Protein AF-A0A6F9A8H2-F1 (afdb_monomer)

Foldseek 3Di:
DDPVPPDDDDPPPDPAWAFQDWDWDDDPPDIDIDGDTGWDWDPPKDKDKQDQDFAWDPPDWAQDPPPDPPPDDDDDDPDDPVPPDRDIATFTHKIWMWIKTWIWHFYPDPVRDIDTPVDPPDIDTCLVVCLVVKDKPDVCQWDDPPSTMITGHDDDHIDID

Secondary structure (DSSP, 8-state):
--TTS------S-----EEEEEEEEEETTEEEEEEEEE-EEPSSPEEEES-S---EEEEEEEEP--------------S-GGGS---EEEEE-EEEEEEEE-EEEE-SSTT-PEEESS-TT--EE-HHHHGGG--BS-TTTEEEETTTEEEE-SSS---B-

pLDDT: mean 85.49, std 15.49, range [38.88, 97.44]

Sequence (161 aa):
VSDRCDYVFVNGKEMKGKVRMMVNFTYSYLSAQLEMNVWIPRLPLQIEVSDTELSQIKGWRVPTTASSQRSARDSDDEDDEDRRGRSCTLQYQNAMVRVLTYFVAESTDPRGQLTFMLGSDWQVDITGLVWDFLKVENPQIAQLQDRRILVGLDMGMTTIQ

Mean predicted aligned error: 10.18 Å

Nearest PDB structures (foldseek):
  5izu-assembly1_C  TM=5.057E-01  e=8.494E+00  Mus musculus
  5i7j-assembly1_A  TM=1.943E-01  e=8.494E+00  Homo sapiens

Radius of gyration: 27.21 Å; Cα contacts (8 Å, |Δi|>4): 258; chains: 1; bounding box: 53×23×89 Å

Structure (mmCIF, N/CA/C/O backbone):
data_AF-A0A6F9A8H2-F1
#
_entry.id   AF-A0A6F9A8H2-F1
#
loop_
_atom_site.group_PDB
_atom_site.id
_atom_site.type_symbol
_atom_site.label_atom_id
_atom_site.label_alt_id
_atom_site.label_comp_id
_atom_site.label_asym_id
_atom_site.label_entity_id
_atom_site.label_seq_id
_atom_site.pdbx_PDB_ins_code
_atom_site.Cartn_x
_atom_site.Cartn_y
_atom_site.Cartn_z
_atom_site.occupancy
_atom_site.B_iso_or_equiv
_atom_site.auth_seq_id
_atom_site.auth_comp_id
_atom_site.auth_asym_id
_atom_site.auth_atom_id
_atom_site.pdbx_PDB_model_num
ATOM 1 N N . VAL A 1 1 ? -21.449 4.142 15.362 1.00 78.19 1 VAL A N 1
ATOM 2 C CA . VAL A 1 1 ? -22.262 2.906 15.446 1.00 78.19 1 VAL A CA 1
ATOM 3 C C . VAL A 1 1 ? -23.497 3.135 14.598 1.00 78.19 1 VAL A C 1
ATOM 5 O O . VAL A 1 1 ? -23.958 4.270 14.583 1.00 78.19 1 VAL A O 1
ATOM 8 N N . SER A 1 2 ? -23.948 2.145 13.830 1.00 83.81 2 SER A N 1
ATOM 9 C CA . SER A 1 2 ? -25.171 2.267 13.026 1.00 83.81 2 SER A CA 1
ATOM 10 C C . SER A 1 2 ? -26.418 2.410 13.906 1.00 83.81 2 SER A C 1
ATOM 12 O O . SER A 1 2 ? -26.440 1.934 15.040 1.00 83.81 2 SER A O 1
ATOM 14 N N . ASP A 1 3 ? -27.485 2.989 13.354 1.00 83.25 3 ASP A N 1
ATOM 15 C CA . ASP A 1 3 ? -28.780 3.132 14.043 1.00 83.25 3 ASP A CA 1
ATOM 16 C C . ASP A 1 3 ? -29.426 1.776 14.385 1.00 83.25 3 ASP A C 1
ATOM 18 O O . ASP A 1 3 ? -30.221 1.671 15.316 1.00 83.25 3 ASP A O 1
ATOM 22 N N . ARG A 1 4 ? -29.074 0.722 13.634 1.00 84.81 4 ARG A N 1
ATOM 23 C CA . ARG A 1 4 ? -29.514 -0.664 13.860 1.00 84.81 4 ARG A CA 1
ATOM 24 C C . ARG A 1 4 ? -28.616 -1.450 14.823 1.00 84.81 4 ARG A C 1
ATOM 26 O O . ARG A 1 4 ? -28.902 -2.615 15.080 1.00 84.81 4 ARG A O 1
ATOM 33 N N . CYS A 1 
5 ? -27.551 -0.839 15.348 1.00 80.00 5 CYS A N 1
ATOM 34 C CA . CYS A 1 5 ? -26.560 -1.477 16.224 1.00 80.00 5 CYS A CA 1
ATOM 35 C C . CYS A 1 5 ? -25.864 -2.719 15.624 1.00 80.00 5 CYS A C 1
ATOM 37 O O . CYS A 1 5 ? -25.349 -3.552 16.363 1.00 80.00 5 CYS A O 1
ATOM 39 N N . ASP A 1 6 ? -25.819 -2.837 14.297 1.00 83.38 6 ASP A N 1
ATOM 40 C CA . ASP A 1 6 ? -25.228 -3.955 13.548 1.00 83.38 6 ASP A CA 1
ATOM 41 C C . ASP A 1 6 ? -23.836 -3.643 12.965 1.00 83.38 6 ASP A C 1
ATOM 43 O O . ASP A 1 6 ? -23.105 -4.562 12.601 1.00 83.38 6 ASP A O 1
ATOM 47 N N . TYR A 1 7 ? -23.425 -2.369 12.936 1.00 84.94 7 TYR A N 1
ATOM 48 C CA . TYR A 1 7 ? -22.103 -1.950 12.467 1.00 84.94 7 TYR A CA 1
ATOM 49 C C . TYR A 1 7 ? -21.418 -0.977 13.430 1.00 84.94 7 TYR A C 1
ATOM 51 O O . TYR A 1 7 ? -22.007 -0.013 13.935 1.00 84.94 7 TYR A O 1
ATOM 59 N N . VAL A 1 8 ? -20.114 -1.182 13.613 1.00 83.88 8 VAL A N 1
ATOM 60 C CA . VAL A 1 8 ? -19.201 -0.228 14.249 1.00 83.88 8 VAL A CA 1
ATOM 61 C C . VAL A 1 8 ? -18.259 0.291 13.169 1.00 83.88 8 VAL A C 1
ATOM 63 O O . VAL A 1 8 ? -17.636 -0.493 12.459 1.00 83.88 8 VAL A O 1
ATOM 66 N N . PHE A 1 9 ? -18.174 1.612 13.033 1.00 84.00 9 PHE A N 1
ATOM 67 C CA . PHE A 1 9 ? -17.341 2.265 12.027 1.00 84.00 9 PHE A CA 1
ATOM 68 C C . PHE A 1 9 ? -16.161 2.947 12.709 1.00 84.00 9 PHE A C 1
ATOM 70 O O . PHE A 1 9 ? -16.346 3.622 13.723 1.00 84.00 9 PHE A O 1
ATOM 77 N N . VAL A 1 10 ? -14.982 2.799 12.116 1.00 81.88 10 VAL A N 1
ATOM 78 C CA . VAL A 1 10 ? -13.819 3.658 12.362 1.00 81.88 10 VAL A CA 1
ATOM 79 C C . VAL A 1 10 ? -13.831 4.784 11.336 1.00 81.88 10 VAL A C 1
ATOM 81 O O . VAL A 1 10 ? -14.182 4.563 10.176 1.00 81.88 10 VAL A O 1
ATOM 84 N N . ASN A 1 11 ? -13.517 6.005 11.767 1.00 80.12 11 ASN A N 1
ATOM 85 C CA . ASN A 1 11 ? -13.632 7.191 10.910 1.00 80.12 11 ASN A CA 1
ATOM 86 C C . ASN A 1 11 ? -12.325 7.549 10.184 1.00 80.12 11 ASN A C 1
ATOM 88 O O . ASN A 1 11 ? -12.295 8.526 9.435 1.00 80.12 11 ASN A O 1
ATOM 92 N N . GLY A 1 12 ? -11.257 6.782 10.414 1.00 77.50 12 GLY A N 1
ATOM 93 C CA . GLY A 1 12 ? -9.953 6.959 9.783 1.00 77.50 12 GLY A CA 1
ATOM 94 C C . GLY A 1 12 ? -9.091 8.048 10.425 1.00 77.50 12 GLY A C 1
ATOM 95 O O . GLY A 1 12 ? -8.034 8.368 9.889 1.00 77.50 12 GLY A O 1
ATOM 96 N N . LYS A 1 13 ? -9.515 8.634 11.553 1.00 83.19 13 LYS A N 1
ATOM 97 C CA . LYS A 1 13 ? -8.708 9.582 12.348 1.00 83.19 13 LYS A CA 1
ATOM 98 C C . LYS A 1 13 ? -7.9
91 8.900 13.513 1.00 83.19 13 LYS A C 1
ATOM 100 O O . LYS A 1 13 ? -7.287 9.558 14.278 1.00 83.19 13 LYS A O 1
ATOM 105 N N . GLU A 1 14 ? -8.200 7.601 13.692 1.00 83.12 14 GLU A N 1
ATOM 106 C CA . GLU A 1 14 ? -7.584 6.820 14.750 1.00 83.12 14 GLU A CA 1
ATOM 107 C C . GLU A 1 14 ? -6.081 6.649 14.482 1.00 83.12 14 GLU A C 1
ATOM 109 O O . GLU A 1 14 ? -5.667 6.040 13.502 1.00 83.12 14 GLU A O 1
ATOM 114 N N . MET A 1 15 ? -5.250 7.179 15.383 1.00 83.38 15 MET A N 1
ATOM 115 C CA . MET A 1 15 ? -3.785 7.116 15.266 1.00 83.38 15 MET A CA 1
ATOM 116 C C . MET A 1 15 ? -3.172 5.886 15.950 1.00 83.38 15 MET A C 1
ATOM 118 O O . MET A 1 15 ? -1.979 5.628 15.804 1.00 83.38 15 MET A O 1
******************************
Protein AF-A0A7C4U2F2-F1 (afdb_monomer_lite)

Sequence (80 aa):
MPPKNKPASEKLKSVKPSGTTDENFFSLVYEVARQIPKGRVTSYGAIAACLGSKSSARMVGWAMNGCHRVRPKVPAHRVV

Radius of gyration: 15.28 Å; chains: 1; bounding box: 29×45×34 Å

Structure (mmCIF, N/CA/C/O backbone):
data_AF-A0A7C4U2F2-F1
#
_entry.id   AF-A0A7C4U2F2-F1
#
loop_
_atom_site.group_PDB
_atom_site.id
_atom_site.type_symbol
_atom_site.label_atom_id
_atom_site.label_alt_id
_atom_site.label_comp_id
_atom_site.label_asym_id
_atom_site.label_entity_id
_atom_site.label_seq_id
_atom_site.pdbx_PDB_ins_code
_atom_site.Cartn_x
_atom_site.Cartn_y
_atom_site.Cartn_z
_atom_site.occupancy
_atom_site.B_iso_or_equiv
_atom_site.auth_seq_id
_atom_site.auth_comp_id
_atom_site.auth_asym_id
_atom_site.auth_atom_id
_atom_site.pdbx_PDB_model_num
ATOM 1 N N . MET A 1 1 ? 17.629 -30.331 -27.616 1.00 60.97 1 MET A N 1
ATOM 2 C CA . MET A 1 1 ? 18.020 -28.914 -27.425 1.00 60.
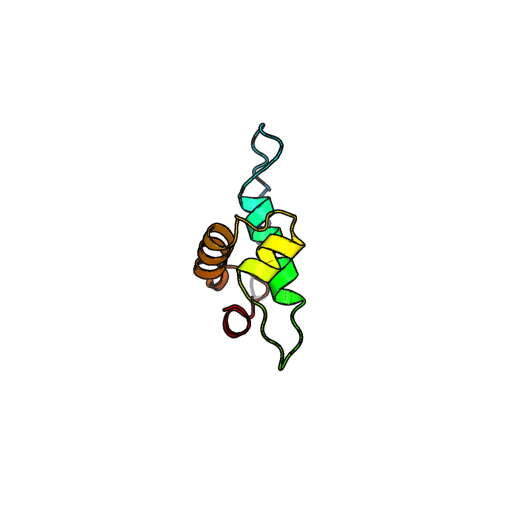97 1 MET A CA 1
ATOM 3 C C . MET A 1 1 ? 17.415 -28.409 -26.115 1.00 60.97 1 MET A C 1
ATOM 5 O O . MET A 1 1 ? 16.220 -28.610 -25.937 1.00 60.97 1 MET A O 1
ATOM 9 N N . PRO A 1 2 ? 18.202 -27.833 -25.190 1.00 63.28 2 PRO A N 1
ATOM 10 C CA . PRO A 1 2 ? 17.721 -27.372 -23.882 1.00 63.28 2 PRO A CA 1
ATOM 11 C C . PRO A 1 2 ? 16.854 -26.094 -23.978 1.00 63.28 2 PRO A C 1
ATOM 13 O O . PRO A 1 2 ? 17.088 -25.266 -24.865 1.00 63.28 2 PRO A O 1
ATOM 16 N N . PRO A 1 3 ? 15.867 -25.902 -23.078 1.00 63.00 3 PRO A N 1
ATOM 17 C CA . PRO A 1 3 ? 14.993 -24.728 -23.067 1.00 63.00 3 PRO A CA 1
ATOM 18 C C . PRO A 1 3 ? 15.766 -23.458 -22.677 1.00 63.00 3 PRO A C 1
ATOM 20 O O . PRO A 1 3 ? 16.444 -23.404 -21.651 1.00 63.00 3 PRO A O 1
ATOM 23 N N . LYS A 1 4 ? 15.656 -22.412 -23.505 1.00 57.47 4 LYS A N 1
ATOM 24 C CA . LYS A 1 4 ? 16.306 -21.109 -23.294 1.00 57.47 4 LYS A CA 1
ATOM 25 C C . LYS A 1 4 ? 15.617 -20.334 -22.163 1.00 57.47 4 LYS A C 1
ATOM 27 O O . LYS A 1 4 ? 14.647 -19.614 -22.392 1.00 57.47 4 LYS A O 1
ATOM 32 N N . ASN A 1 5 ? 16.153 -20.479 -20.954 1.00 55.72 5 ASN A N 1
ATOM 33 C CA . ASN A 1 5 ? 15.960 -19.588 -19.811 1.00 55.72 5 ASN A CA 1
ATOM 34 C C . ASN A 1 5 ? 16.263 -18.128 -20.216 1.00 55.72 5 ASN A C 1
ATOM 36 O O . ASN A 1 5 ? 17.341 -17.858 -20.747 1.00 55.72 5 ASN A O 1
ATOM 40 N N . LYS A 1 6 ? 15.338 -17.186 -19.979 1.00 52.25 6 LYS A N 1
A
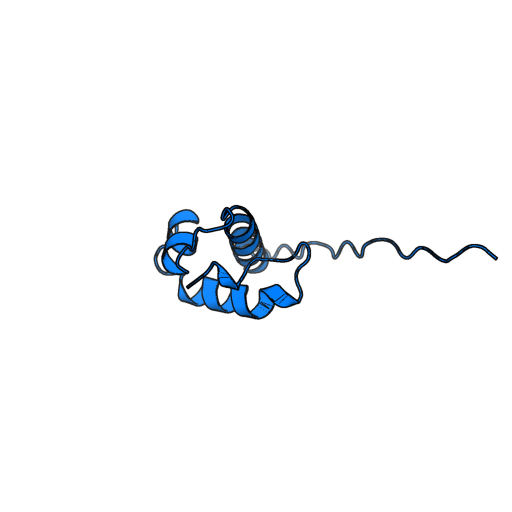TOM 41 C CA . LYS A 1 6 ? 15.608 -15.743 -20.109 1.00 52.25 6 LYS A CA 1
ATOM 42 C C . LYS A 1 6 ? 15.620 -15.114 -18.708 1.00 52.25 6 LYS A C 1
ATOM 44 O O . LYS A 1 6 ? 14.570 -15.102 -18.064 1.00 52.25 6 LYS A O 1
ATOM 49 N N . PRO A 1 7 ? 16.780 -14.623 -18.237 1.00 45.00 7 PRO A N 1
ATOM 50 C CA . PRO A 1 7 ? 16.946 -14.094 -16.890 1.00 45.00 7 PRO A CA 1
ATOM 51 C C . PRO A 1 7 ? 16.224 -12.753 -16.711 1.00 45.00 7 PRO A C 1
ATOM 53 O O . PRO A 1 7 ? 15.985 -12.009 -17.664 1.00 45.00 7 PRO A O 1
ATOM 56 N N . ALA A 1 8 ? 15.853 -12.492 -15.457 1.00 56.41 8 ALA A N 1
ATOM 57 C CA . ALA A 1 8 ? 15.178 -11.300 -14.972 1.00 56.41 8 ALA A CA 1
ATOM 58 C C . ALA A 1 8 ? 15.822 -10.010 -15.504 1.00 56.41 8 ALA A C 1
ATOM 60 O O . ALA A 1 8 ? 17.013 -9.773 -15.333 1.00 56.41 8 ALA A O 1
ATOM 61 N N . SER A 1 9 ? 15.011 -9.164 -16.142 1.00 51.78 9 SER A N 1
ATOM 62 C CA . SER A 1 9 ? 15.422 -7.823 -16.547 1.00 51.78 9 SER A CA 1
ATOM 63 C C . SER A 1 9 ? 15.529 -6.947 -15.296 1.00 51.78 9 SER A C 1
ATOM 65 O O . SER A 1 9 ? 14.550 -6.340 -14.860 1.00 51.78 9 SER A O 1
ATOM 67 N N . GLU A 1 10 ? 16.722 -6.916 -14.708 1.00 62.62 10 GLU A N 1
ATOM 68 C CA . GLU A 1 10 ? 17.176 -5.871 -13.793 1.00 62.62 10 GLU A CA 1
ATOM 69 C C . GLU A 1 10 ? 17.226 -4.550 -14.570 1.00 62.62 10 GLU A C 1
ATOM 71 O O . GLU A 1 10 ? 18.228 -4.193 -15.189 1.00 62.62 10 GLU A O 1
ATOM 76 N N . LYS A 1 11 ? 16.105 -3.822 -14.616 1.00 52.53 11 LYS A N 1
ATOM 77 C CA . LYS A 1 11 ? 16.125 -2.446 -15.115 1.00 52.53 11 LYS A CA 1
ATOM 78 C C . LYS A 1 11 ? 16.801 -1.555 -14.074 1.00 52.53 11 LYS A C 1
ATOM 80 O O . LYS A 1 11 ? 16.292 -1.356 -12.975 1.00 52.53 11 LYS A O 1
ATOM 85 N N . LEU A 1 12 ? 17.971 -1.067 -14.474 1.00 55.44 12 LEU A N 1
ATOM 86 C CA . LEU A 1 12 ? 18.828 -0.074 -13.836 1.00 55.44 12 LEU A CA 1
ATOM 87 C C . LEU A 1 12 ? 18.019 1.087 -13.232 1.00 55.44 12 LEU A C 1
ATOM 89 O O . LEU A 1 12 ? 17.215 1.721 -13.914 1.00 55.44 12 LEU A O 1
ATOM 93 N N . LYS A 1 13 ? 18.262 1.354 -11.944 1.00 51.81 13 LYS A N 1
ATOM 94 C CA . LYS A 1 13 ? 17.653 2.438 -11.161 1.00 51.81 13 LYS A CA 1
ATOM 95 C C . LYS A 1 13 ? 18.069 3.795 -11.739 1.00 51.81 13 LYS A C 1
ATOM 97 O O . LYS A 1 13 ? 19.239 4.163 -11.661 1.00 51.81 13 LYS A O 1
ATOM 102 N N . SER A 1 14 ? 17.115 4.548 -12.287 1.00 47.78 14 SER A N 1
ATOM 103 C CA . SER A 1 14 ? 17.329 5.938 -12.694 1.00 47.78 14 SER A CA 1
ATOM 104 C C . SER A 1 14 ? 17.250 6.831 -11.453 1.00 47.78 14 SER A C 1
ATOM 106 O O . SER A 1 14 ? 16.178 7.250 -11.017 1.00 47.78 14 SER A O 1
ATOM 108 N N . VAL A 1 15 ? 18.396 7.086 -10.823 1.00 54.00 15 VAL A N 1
******************************
## What needs to be done
Please make an exact copy of the lines above from the line with "Protein AF-A0A6F9A8H2-F1 (afdb_monomer)" through the line with "ATOM 14 N N", both ends included.

## Reply to the task
Protein AF-A0A6F9A8H2-F1 (afdb_monomer)

Foldseek 3Di:
DDPVPPDDDDPPPDPAWAFQDWDWDDDPPDIDIDGDTGWDWDPPKDKDKQDQDFAWDPPDWAQDPPPDPPPDDDDDDPDDPVPPDRDIATFTHKIWMWIKTWIWHFYPDPVRDIDTPVDPPDIDTCLVVCLVVKDKPDVCQWDDPPSTMITGHDDDHIDID

Secondary structure (DSSP, 8-state):
--TTS------S-----EEEEEEEEEETTEEEEEEEEE-EEPSSPEEEES-S---EEEEEEEEP--------------S-GGGS---EEEEE-EEEEEEEE-EEEE-SSTT-PEEESS-TT--EE-HHHHGGG--BS-TTTEEEETTTEEEE-SSS---B-

pLDDT: mean 85.49, std 15.49, range [38.88, 97.44]

Sequence (161 aa):
VSDRCDYVFVNGKEMKGKVRMMVNFTYSYLSAQLEMNVWIPRLPLQIEVSDTELSQIKGWRVPTTASSQRSARDSDDEDDEDRRGRSCTLQYQNAMVRVLTYFVAESTDPRGQLTFMLGSDWQVDITGLVWDFLKVENPQIAQLQDRRILVGLDMGMTTIQ

Mean predicted aligned error: 10.18 Å

Nearest PDB structures (foldseek):
  5izu-assembly1_C  TM=5.057E-01  e=8.494E+00  Mus musculus
  5i7j-assembly1_A  TM=1.943E-01  e=8.494E+00  Homo sapiens

Radius of gyration: 27.21 Å; Cα contacts (8 Å, |Δi|>4): 258; chains: 1; bounding box: 53×23×89 Å

Structure (mmCIF, N/CA/C/O backbone):
data_AF-A0A6F9A8H2-F1
#
_entry.id   AF-A0A6F9A8H2-F1
#
loop_
_atom_site.group_PDB
_atom_site.id
_atom_site.type_symbol
_atom_site.label_atom_id
_atom_site.label_alt_id
_atom_site.label_comp_id
_atom_site.label_asym_id
_atom_site.label_entity_id
_atom_site.label_seq_id
_atom_site.pdbx_PDB_ins_code
_atom_site.Cartn_x
_atom_site.Cartn_y
_atom_site.Cartn_z
_atom_site.occupancy
_atom_site.B_iso_or_equiv
_atom_site.auth_seq_id
_atom_site.auth_comp_id
_atom_site.auth_asym_id
_atom_site.auth_atom_id
_atom_site.pdbx_PDB_model_num
ATOM 1 N N . VAL A 1 1 ? -21.449 4.142 15.362 1.00 78.19 1 VAL A N 1
ATOM 2 C CA . VAL A 1 1 ? -22.262 2.906 15.446 1.00 78.19 1 VAL A CA 1
ATOM 3 C C . VAL A 1 1 ? -23.497 3.135 14.598 1.00 78.19 1 VAL A C 1
ATOM 5 O O . VAL A 1 1 ? -23.958 4.270 14.583 1.00 78.19 1 VAL A O 1
ATOM 8 N N . SER A 1 2 ? -23.948 2.145 13.830 1.00 83.81 2 SER A N 1
ATOM 9 C CA . SER A 1 2 ? -25.171 2.267 13.026 1.00 83.81 2 SER A CA 1
ATOM 10 C C . SER A 1 2 ? -26.418 2.410 13.906 1.00 83.81 2 SER A C 1
ATOM 12 O O . SER A 1 2 ? -26.440 1.934 15.040 1.00 83.81 2 SER A O 1
ATOM 14 N N . ASP A 1 3 ? -27.485 2.989 13.354 1.00 83.25 3 ASP A N 1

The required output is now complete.